Requirement
Essential Cybersecurity Controls (ECC – 2 : 2024) - Control - 2-9-4 – The cybersecurity requirements for backup and recovery management must be reviewed periodically.
Understanding the Requirement
This control from Essential Cybersecurity Controls (ECC – 2 : 2024) requires organizations to perform regular, documented reviews of the cybersecurity requirements that govern backup and recovery processes. At its core the control demands a recurring assessment according to an approved review plan and interval (for example, quarterly), coordination between the cybersecurity function and relevant teams such as IT, use of defined review channels or tools, and formal documentation and approval of any requirement changes.
Technical Implementation
- Create a documented Backup & Recovery Requirements Review Plan that defines scope, roles, frequency (e.g., quarterly), acceptance criteria, and escalation paths. Include who will own the review (typically the Cybersecurity lead) and which departments must participate (IT, Applications, Legal/Compliance).
- Conduct periodic assessments using a checklist that maps current backup configurations, retention settings, encryption, access controls, and recovery time/objective targets (RTO/RPO) against the documented requirements. Include technical verification steps such as listing scheduled jobs, checking encryption keys, and verifying permissions on backup storage.
- Use a compliance management system or a structured channel (e.g., scripted email workflow with templates) to run reviews and collect evidence. Attach artifacts such as backup job logs, test restore reports, change requests, and dated review minutes to the record for auditability.
- Run periodic restore tests (at least once per review cycle) on representative datasets to validate recovery procedures and RTO/RPO. Document test scenarios, results, lessons learned, and remediation actions. Treat failed tests as triggers for immediate requirement updates.
- Maintain a change-control process: when laws, regulations, vendor capabilities, or business needs change, update the backup and recovery requirements and route those changes for formal approval by the head of the organization or a delegated deputy. Record approver name, date, and version history.
- Keep a simple living register of backup assets, requirements versions, review dates, and assigned owners. Automate reminders for upcoming reviews and link review artifacts to corresponding backup systems to reduce manual overhead for SMB teams.

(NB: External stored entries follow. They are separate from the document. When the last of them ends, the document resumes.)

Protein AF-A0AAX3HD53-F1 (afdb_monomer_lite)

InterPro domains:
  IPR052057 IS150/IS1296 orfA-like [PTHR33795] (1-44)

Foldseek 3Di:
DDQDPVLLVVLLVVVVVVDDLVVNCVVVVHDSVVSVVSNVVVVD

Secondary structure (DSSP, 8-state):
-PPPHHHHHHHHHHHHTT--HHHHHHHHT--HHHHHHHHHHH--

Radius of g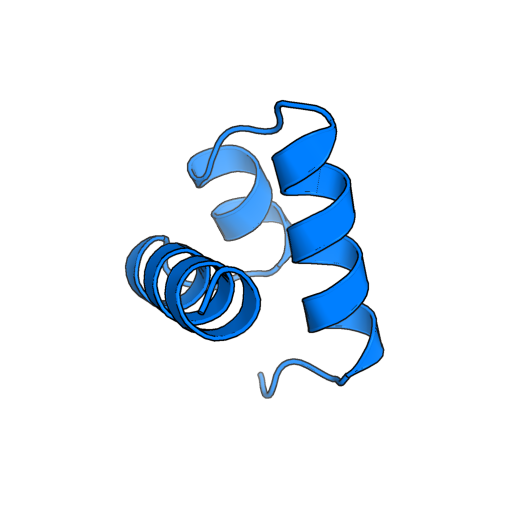yration: 9.32 Å; chains: 1; bounding box: 24×19×18 Å

Sequence (44 aa):
MKLTYDDKVQIYELRKQGYSLEKLSNKFEINNSNIRYMIKLIDR

Structure (mmCIF, N/CA/C/O backbone):
data_AF-A0AAX3HD53-F1
#
_entry.id   AF-A0AAX3HD53-F1
#
loop_
_atom_site.group_PDB
_atom_site.id
_atom_site.type_symbol
_atom_site.label_atom_id
_atom_site.label_alt_id
_atom_site.label_comp_id
_atom_site.label_asym_id
_atom_site.label_entity_id
_atom_site.label_seq_id
_atom_site.pdbx_PDB_ins_code
_atom_site.Cartn_x
_atom_site.Cartn_y
_atom_site.Cartn_z
_atom_site.occupancy
_atom_site.B_iso_or_equiv
_atom_site.auth_seq_id
_atom_site.auth_comp_id
_atom_site.auth_asym_id
_atom_site.auth_atom_id
_atom_site.pdbx_PDB_model_num
ATOM 1 N N . MET A 1 1 ? 14.130 0.898 -6.662 1.00 63.84 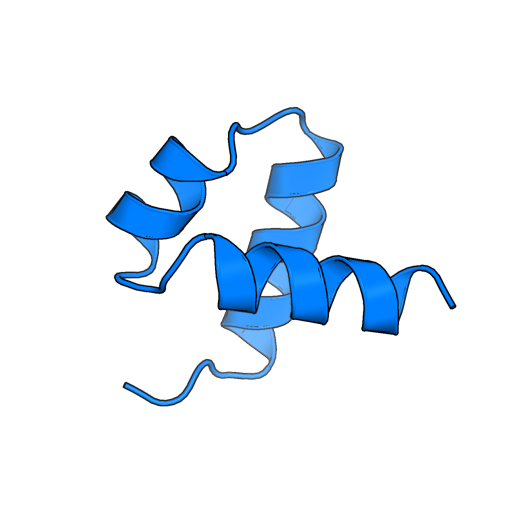1 MET A N 1
ATOM 2 C CA . MET A 1 1 ? 13.601 -0.476 -6.801 1.00 63.84 1 MET A CA 1
ATOM 3 C C . MET A 1 1 ? 12.336 -0.426 -7.656 1.00 63.84 1 MET A C 1
ATOM 5 O O . MET A 1 1 ? 11.568 0.518 -7.504 1.00 63.84 1 MET A O 1
ATOM 9 N N . LYS A 1 2 ? 12.144 -1.343 -8.612 1.00 74.62 2 LYS A N 1
ATOM 10 C CA . LYS A 1 2 ? 10.897 -1.423 -9.397 1.00 74.62 2 LYS A CA 1
ATOM 11 C C . LYS A 1 2 ? 9.969 -2.392 -8.665 1.00 74.62 2 LYS A C 1
ATOM 13 O O . LYS A 1 2 ? 10.373 -3.529 -8.467 1.00 74.62 2 LYS A O 1
ATOM 18 N N . LEU A 1 3 ? 8.773 -1.948 -8.271 1.00 80.88 3 LEU A N 1
ATOM 19 C CA . LEU A 1 3 ? 7.760 -2.839 -7.694 1.00 80.88 3 LEU A CA 1
ATOM 20 C C . LEU A 1 3 ? 7.421 -3.933 -8.705 1.00 80.88 3 LEU A C 1
ATOM 22 O O . LEU A 1 3 ? 7.014 -3.627 -9.837 1.00 80.88 3 LEU A O 1
ATOM 26 N N . THR A 1 4 ? 7.586 -5.183 -8.291 1.00 90.56 4 THR A N 1
ATOM 27 C CA . THR A 1 4 ? 7.127 -6.342 -9.053 1.00 90.56 4 THR A CA 1
ATOM 28 C C . THR A 1 4 ? 5.598 -6.373 -9.085 1.00 90.56 4 THR A C 1
ATOM 30 O O . THR A 1 4 ? 4.922 -5.587 -8.415 1.00 90.56 4 THR A O 1
ATOM 33 N N . TYR A 1 5 ? 5.020 -7.232 -9.926 1.00 89.75 5 TYR A N 1
ATOM 34 C CA . TYR A 1 5 ? 3.568 -7.413 -9.933 1.00 89.75 5 TYR A CA 1
ATOM 35 C C . TYR A 1 5 ? 3.075 -7.927 -8.572 1.00 89.75 5 TYR A C 1
ATOM 37 O O . TYR A 1 5 ? 2.125 -7.365 -8.027 1.00 89.75 5 TY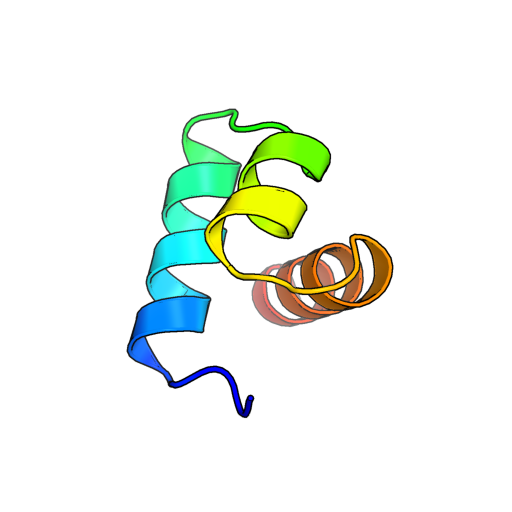R A O 1
ATOM 45 N N . ASP A 1 6 ? 3.785 -8.894 -7.988 1.00 91.50 6 ASP A N 1
ATOM 46 C CA . ASP A 1 6 ? 3.481 -9.448 -6.667 1.00 91.50 6 ASP A CA 1
ATOM 47 C C . ASP A 1 6 ? 3.521 -8.385 -5.567 1.00 91.50 6 ASP A C 1
ATOM 49 O O . ASP A 1 6 ? 2.599 -8.317 -4.754 1.00 91.50 6 ASP A O 1
ATOM 53 N N . ASP A 1 7 ? 4.503 -7.475 -5.591 1.00 91.38 7 ASP A N 1
ATOM 54 C CA . ASP A 1 7 ? 4.561 -6.379 -4.615 1.00 91.38 7 ASP A CA 1
ATOM 55 C C . ASP A 1 7 ? 3.308 -5.496 -4.683 1.00 91.38 7 ASP A C 1
ATOM 57 O O . ASP A 1 7 ? 2.752 -5.103 -3.658 1.00 91.38 7 ASP A O 1
ATOM 61 N N . LYS A 1 8 ? 2.826 -5.189 -5.895 1.00 90.56 8 LYS A N 1
ATOM 62 C CA . LYS A 1 8 ? 1.626 -4.358 -6.089 1.00 90.56 8 LYS A CA 1
ATOM 63 C C . LYS A 1 8 ? 0.375 -5.050 -5.555 1.00 90.56 8 LYS A C 1
ATOM 65 O O . LYS A 1 8 ? -0.436 -4.399 -4.893 1.00 90.56 8 LYS A O 1
ATOM 70 N N . VAL A 1 9 ? 0.237 -6.352 -5.817 1.00 92.94 9 VAL A N 1
ATOM 71 C CA . VAL A 1 9 ? -0.863 -7.173 -5.290 1.00 92.94 9 VAL A CA 1
ATOM 72 C C . VAL A 1 9 ? -0.807 -7.193 -3.764 1.00 92.94 9 VAL A C 1
ATOM 74 O O . VAL A 1 9 ? -1.805 -6.904 -3.105 1.00 92.94 9 VAL A O 1
ATOM 77 N N . GLN A 1 10 ? 0.375 -7.421 -3.190 1.00 94.00 10 GLN A N 1
ATOM 78 C CA . GLN A 1 10 ? 0.557 -7.487 -1.744 1.00 94.00 10 GLN A CA 1
ATOM 79 C C . GLN A 1 10 ? 0.267 -6.147 -1.053 1.00 94.00 10 GLN A C 1
ATOM 81 O O . GLN A 1 10 ? -0.382 -6.119 -0.008 1.00 94.00 10 GLN A O 1
ATOM 86 N N . ILE A 1 11 ? 0.701 -5.021 -1.627 1.00 93.81 11 ILE A N 1
ATOM 87 C CA . ILE A 1 11 ? 0.386 -3.683 -1.103 1.00 93.81 11 ILE A CA 1
ATOM 88 C C . ILE A 1 11 ? -1.131 -3.441 -1.111 1.00 93.81 11 ILE A C 1
ATOM 90 O O . ILE A 1 11 ? -1.660 -2.879 -0.149 1.00 93.81 11 ILE A O 1
ATOM 94 N N . TYR A 1 12 ? -1.837 -3.856 -2.167 1.00 93.75 12 TYR A N 1
ATOM 95 C CA . TYR A 1 12 ? -3.288 -3.676 -2.275 1.00 93.75 12 TYR A CA 1
ATOM 96 C C . TYR A 1 12 ? -4.064 -4.538 -1.264 1.00 93.75 12 TYR A C 1
ATOM 98 O O . TYR A 1 12 ? -4.937 -4.025 -0.561 1.00 93.75 12 TYR A O 1
ATOM 106 N N . GLU A 1 13 ? -3.693 -5.810 -1.116 1.00 94.44 13 GLU A N 1
ATOM 107 C CA . GLU A 1 13 ? -4.223 -6.727 -0.094 1.00 94.44 13 GLU A CA 1
ATOM 108 C C . GLU A 1 13 ? -4.036 -6.158 1.322 1.00 94.44 13 GLU A C 1
ATOM 110 O O . GLU A 1 13 ? -4.997 -5.997 2.079 1.00 94.44 13 GLU A O 1
ATOM 115 N N . LEU A 1 14 ? -2.810 -5.746 1.664 1.00 94.94 14 LEU A N 1
ATOM 116 C CA . LEU A 1 14 ? -2.50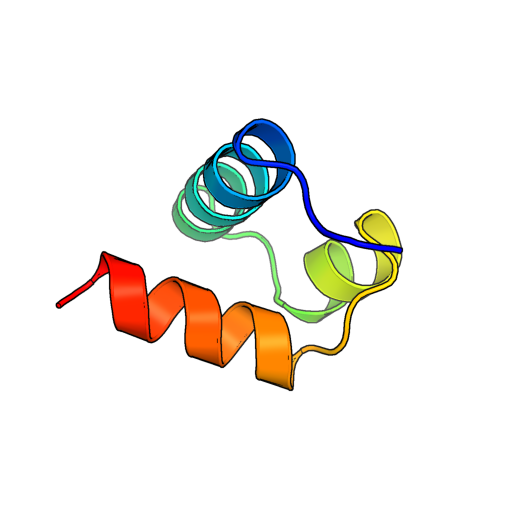0 -5.152 2.968 1.00 94.94 14 LEU A CA 1
ATOM 117 C C . LEU A 1 14 ? -3.280 -3.849 3.194 1.00 94.94 14 LEU A C 1
ATOM 119 O O . LEU A 1 14 ? -3.751 -3.576 4.301 1.00 94.94 14 LEU A O 1
ATOM 123 N N . ARG A 1 15 ? -3.471 -3.038 2.147 1.00 94.06 15 ARG A N 1
ATOM 124 C CA . ARG A 1 15 ? -4.296 -1.830 2.240 1.00 94.06 15 ARG A CA 1
ATOM 125 C C . ARG A 1 15 ? -5.752 -2.161 2.570 1.00 94.06 15 ARG A C 1
ATOM 127 O O . ARG A 1 15 ? -6.341 -1.427 3.372 1.00 94.06 15 ARG A O 1
ATOM 134 N N . LYS A 1 16 ? -6.318 -3.228 1.989 1.00 93.25 16 LYS A N 1
ATOM 135 C CA . LYS A 1 16 ? -7.673 -3.723 2.302 1.00 93.25 16 LYS A CA 1
ATOM 136 C C . LYS A 1 16 ? -7.784 -4.289 3.716 1.00 93.25 16 LYS A C 1
ATOM 138 O O . LYS A 1 16 ? -8.819 -4.116 4.347 1.00 93.25 16 LYS A O 1
ATOM 143 N N . GLN A 1 17 ? -6.706 -4.859 4.250 1.00 95.00 17 GLN A N 1
ATOM 144 C CA . GLN A 1 17 ? -6.617 -5.302 5.649 1.00 95.00 17 GLN A CA 1
ATOM 145 C C . GLN A 1 17 ? -6.506 -4.146 6.664 1.00 95.00 17 GLN A C 1
ATOM 147 O O . GLN A 1 17 ? -6.485 -4.387 7.868 1.00 95.00 17 GLN A O 1
ATOM 152 N N . GLY A 1 18 ? -6.431 -2.891 6.207 1.00 94.62 18 GLY A N 1
ATOM 153 C CA . GLY A 1 18 ? -6.387 -1.713 7.078 1.00 94.62 18 GLY A CA 1
ATOM 154 C C . GLY A 1 18 ? -4.980 -1.233 7.438 1.00 94.62 18 GLY A C 1
ATOM 155 O O . GLY A 1 18 ? -4.832 -0.411 8.343 1.00 94.62 18 GLY A O 1
ATOM 156 N N . TYR A 1 19 ? -3.935 -1.690 6.737 1.00 95.50 19 TYR A N 1
ATOM 157 C CA . TYR A 1 19 ? -2.590 -1.149 6.940 1.00 95.50 19 TYR A CA 1
ATOM 158 C C . TYR A 1 19 ? -2.520 0.337 6.563 1.00 95.50 19 TYR A C 1
ATOM 160 O O . TYR A 1 19 ? -3.056 0.775 5.540 1.00 95.50 19 TYR A O 1
ATOM 168 N N . SER A 1 20 ? -1.808 1.115 7.387 1.00 94.06 20 SER A N 1
ATOM 169 C CA . SER A 1 20 ? -1.533 2.522 7.105 1.00 94.06 20 SER A CA 1
ATOM 170 C C . SER A 1 20 ? -0.530 2.670 5.962 1.00 94.06 20 SER A C 1
ATOM 172 O O . SER A 1 20 ? 0.346 1.824 5.760 1.00 94.06 20 SER A O 1
ATOM 174 N N . LEU A 1 21 ? -0.633 3.782 5.229 1.00 92.88 21 LEU A N 1
ATOM 175 C CA . LEU A 1 21 ? 0.286 4.088 4.132 1.00 92.88 21 LEU A CA 1
ATOM 176 C C . LEU A 1 21 ? 1.738 4.156 4.618 1.00 92.88 21 LEU A C 1
ATOM 178 O O . LEU A 1 21 ? 2.602 3.614 3.949 1.00 92.88 21 LEU A O 1
ATOM 182 N N . GLU A 1 22 ? 1.995 4.708 5.807 1.00 93.94 22 GLU A N 1
ATOM 183 C CA . GLU A 1 22 ? 3.346 4.786 6.381 1.00 93.94 22 GLU A CA 1
ATOM 184 C C . GLU A 1 22 ? 3.960 3.406 6.640 1.00 93.94 22 GLU A C 1
ATOM 186 O O . GLU A 1 22 ? 5.126 3.182 6.325 1.00 93.94 22 GLU A O 1
ATOM 191 N N . LYS A 1 23 ? 3.175 2.442 7.147 1.00 94.25 23 LYS A N 1
ATOM 192 C CA . LYS A 1 23 ? 3.658 1.063 7.334 1.00 94.25 23 LYS A CA 1
ATOM 193 C C . LYS A 1 23 ? 3.997 0.403 6.000 1.00 94.25 23 LYS A C 1
ATOM 195 O O . LYS A 1 23 ? 4.992 -0.308 5.911 1.00 94.25 23 LYS A O 1
ATOM 200 N N . LEU A 1 24 ? 3.186 0.642 4.971 1.00 93.75 24 LEU A N 1
ATOM 201 C CA . LEU A 1 24 ? 3.438 0.136 3.620 1.00 93.75 24 LEU A CA 1
ATOM 202 C C . LEU A 1 24 ? 4.652 0.822 2.984 1.00 93.75 24 LEU A C 1
ATOM 204 O O . LEU A 1 24 ? 5.496 0.157 2.398 1.00 93.75 24 LEU A O 1
ATOM 208 N N . SER A 1 25 ? 4.777 2.134 3.153 1.00 93.06 25 SER A N 1
ATOM 209 C CA . SER A 1 25 ? 5.884 2.930 2.632 1.00 93.06 25 SER A CA 1
ATOM 210 C C . SER A 1 25 ? 7.218 2.483 3.213 1.00 93.06 25 SER A C 1
ATOM 212 O O . SER A 1 25 ? 8.148 2.241 2.452 1.00 93.06 25 SER A O 1
ATOM 214 N N . ASN A 1 26 ? 7.277 2.265 4.528 1.00 93.50 26 ASN A N 1
ATOM 215 C CA . ASN A 1 26 ? 8.479 1.772 5.195 1.00 93.50 26 ASN A CA 1
ATOM 216 C C . ASN A 1 26 ? 8.797 0.316 4.827 1.00 93.50 26 ASN A C 1
ATOM 218 O O . ASN A 1 26 ? 9.958 -0.027 4.651 1.00 93.50 26 ASN A O 1
ATOM 222 N N . LYS A 1 27 ? 7.780 -0.548 4.693 1.00 92.00 27 LYS A N 1
ATOM 223 C CA . LYS A 1 27 ? 7.977 -1.973 4.376 1.00 92.00 27 LYS A CA 1
ATOM 224 C C . LYS A 1 27 ? 8.468 -2.208 2.947 1.00 92.00 27 LYS A C 1
ATOM 226 O O . LYS A 1 27 ? 9.269 -3.106 2.728 1.00 92.00 27 LYS A O 1
ATOM 231 N N . PHE A 1 28 ? 7.943 -1.446 1.993 1.00 90.50 28 PHE A N 1
ATOM 232 C CA . PHE A 1 28 ? 8.254 -1.599 0.570 1.00 90.50 28 PHE A CA 1
ATOM 233 C C . PHE A 1 28 ? 9.251 -0.545 0.066 1.00 90.50 28 PHE A C 1
ATOM 235 O O . PHE A 1 28 ? 9.523 -0.500 -1.129 1.00 90.50 28 PHE A O 1
ATOM 242 N N . GLU A 1 29 ? 9.766 0.313 0.954 1.00 92.12 29 GLU A N 1
ATOM 243 C CA . GLU A 1 29 ? 10.693 1.412 0.640 1.00 92.12 29 GLU A CA 1
ATOM 244 C C . GLU A 1 29 ? 10.201 2.292 -0.527 1.00 92.12 29 GLU A C 1
ATOM 246 O O . GLU A 1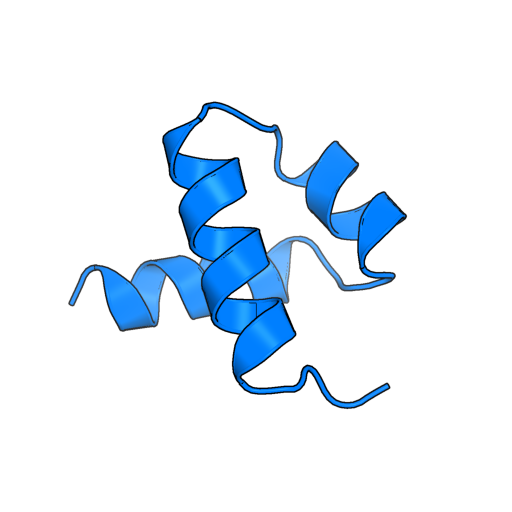 29 ? 10.945 2.697 -1.424 1.00 92.12 29 GLU A O 1
ATOM 251 N N . ILE A 1 30 ? 8.898 2.582 -0.527 1.00 90.50 30 ILE A N 1
ATOM 252 C CA . ILE A 1 30 ? 8.222 3.380 -1.556 1.00 90.50 30 ILE A CA 1
ATOM 253 C C . ILE A 1 30 ? 7.519 4.575 -0.941 1.00 90.50 30 ILE A C 1
ATOM 255 O O . ILE A 1 30 ? 6.987 4.507 0.158 1.00 90.50 30 ILE A O 1
ATOM 259 N N . ASN A 1 31 ? 7.426 5.671 -1.684 1.00 92.38 31 ASN A N 1
ATOM 260 C CA . ASN A 1 31 ? 6.718 6.853 -1.212 1.00 92.38 31 ASN A CA 1
ATOM 261 C C . ASN A 1 31 ? 5.209 6.603 -1.062 1.00 92.38 31 ASN A C 1
ATOM 263 O O . ASN A 1 31 ? 4.567 5.998 -1.926 1.00 92.38 31 ASN A O 1
ATOM 267 N N . ASN A 1 32 ? 4.619 7.194 -0.020 1.00 93.38 32 ASN A N 1
ATOM 268 C CA . ASN A 1 32 ? 3.170 7.217 0.213 1.00 93.38 32 ASN A CA 1
ATOM 269 C C . ASN A 1 32 ? 2.365 7.689 -1.015 1.00 93.38 32 ASN A C 1
ATOM 271 O O . ASN A 1 32 ? 1.264 7.195 -1.269 1.00 93.38 32 ASN A O 1
ATOM 275 N N . SER A 1 33 ? 2.909 8.632 -1.792 1.00 92.62 33 SER A N 1
ATOM 276 C CA . SER A 1 33 ? 2.302 9.131 -3.032 1.00 92.62 33 SER A CA 1
ATOM 277 C C . SER A 1 33 ? 2.166 8.041 -4.097 1.00 92.62 33 SER A C 1
ATOM 279 O O . SER A 1 33 ? 1.109 7.931 -4.718 1.00 92.62 33 SER A O 1
ATOM 281 N N . ASN A 1 34 ? 3.184 7.192 -4.256 1.00 91.31 34 ASN A N 1
ATOM 282 C CA . ASN A 1 34 ? 3.172 6.081 -5.208 1.00 91.31 34 ASN A CA 1
ATOM 283 C C . ASN A 1 34 ? 2.147 5.019 -4.805 1.00 91.31 34 ASN A C 1
ATOM 285 O O . ASN A 1 34 ? 1.394 4.548 -5.655 1.00 91.31 34 ASN A O 1
ATOM 289 N N . ILE A 1 35 ? 2.064 4.692 -3.510 1.00 92.19 35 ILE A N 1
ATOM 290 C CA . ILE A 1 35 ? 1.057 3.756 -2.987 1.00 92.19 35 ILE A CA 1
ATOM 291 C C . ILE A 1 35 ? -0.352 4.296 -3.248 1.00 92.19 35 ILE A C 1
ATOM 293 O O . ILE A 1 35 ? -1.207 3.579 -3.764 1.00 92.19 35 ILE A O 1
ATOM 297 N N . ARG A 1 36 ? -0.596 5.578 -2.944 1.00 92.56 36 ARG A N 1
ATOM 298 C CA . ARG A 1 36 ? -1.897 6.220 -3.184 1.00 92.56 36 ARG A CA 1
ATOM 299 C C . ARG A 1 36 ? -2.270 6.209 -4.666 1.00 92.56 36 ARG A C 1
ATOM 301 O O . ARG A 1 36 ? -3.421 5.938 -4.997 1.00 92.56 36 ARG A O 1
ATOM 308 N N . TYR A 1 37 ? -1.311 6.498 -5.543 1.00 92.00 37 TYR A N 1
ATOM 309 C CA . TYR A 1 37 ? -1.520 6.453 -6.986 1.00 92.00 37 TYR A CA 1
ATOM 310 C C . TYR A 1 37 ? -1.865 5.038 -7.463 1.00 92.00 37 TYR A C 1
ATOM 312 O O . TYR A 1 37 ? -2.843 4.863 -8.182 1.00 92.00 37 TYR A O 1
ATOM 320 N N . MET A 1 38 ? -1.124 4.028 -7.003 1.00 91.19 38 MET A N 1
ATOM 321 C CA . MET A 1 38 ? -1.369 2.627 -7.343 1.00 91.19 38 MET A CA 1
ATOM 322 C C . MET A 1 38 ? -2.759 2.157 -6.8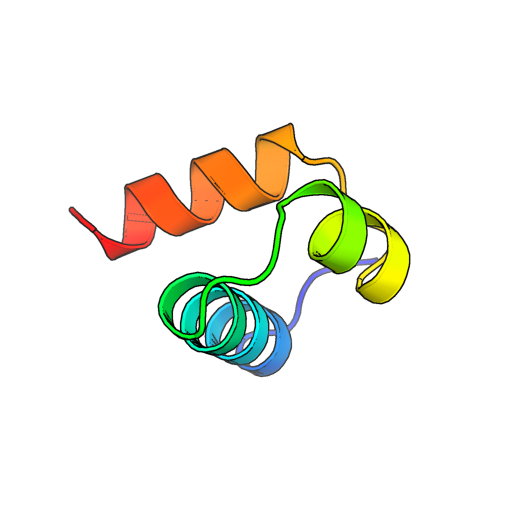99 1.00 91.19 38 MET A C 1
ATOM 324 O O . MET A 1 38 ? -3.476 1.568 -7.699 1.00 91.19 38 MET A O 1
ATOM 328 N N . ILE A 1 39 ? -3.169 2.462 -5.663 1.00 90.94 39 ILE A N 1
ATOM 329 C CA . ILE A 1 39 ? -4.513 2.125 -5.162 1.00 90.94 39 ILE A CA 1
ATOM 330 C C . ILE A 1 39 ? -5.586 2.771 -6.046 1.00 90.94 39 ILE A C 1
ATOM 332 O O . ILE A 1 39 ? -6.506 2.093 -6.488 1.00 90.94 39 ILE A O 1
ATOM 336 N N . LYS A 1 40 ? -5.425 4.058 -6.384 1.00 92.56 40 LYS A N 1
ATOM 337 C CA . LYS A 1 40 ? -6.362 4.783 -7.256 1.00 92.56 40 LYS A CA 1
ATOM 338 C C . LYS A 1 40 ? -6.472 4.178 -8.661 1.00 92.56 40 LYS A C 1
ATOM 340 O O . LYS A 1 40 ? -7.516 4.316 -9.287 1.00 92.56 40 LYS A O 1
ATOM 345 N N . LEU A 1 41 ? -5.403 3.569 -9.175 1.00 91.19 41 LEU A N 1
ATOM 346 C CA . LEU A 1 41 ? -5.428 2.875 -10.464 1.00 91.19 41 LEU A CA 1
ATOM 347 C C . LEU A 1 41 ? -6.162 1.534 -10.400 1.00 91.19 41 LEU A C 1
ATOM 349 O O . LEU A 1 41 ? -6.749 1.151 -11.400 1.00 91.19 41 LEU A O 1
ATOM 353 N N . ILE A 1 42 ? -6.101 0.830 -9.266 1.00 87.75 42 ILE A N 1
ATOM 354 C CA . ILE A 1 42 ? -6.756 -0.476 -9.084 1.00 87.75 42 ILE A CA 1
ATOM 355 C C . ILE A 1 42 ? -8.248 -0.310 -8.776 1.00 87.75 42 ILE A C 1
ATOM 357 O O . ILE A 1 42 ? -9.055 -1.113 -9.227 1.00 87.75 42 ILE A O 1
ATOM 361 N N . ASP A 1 43 ? -8.621 0.726 -8.022 1.00 86.56 43 ASP A N 1
ATOM 362 C CA . ASP A 1 43 ? -10.023 1.000 -7.674 1.00 86.56 43 ASP A CA 1
ATOM 363 C C . ASP A 1 43 ? -10.842 1.597 -8.842 1.00 86.56 43 ASP A C 1
ATOM 365 O O . ASP A 1 43 ? -12.039 1.838 -8.681 1.00 86.56 43 ASP A O 1
ATOM 369 N N . ARG A 1 44 ? -10.210 1.882 -9.988 1.00 78.56 44 ARG A N 1
ATOM 370 C CA . ARG A 1 44 ? -10.855 2.417 -11.195 1.00 78.56 44 ARG A CA 1
ATOM 371 C C . ARG A 1 44 ? -11.228 1.299 -12.160 1.00 78.56 44 ARG A C 1
ATOM 373 O O . ARG A 1 44 ? -12.323 1.424 -12.749 1.00 78.56 44 ARG A O 1
#

pLDDT: mean 90.8, std 5.81, range [63.84, 95.5]

Organism: Streptococcus pneumoniae (NCBI:txid1313)

Example in a Small or Medium Business
AcmeCo, a 60-person services firm, adopted a quarterly Backup & Recovery Requirements Review Plan owned by the cybersecurity manager. The review checklist covers backup schedules for file servers, database snapshots, cloud storage encryption, access roles to backup repositories, and target RTO/RPO for critical services. The cybersecurity manager runs the review with IT and an applications lead, gathers evidence (backup logs and a recent restore test video), and documents findings in the compliance system. During one quarter the team finds that a third-party SaaS vendor changed its retention policy; they updated the internal requirement to extend the export schedule, recorded the change, and submitted it to the COO for approval. The team also ran a test restore of the customer database, documented the 45-minute recovery time, and adjusted the RTO expectation to match operational reality. All artifacts and the approval record are retained for audits and the next review cycle. This approach keeps backup posture aligned with business needs and regulatory shifts while remaining lightweight enough for an SMB to manage.
Summary
Periodic review of backup and recovery cybersecurity requirements combines simple policy controls—documented review plans, approval gates, and version history—with technical measures—checklists, restore testing, configuration verification, and evidence collection. For SMBs, implementing a regular cadence (for example, quarterly), involving cybersecurity and IT, using a modest compliance tool or structured workflow, and maintaining clear records ensures backup requirements stay current, recoveries are reliable, and changes are approved and auditable.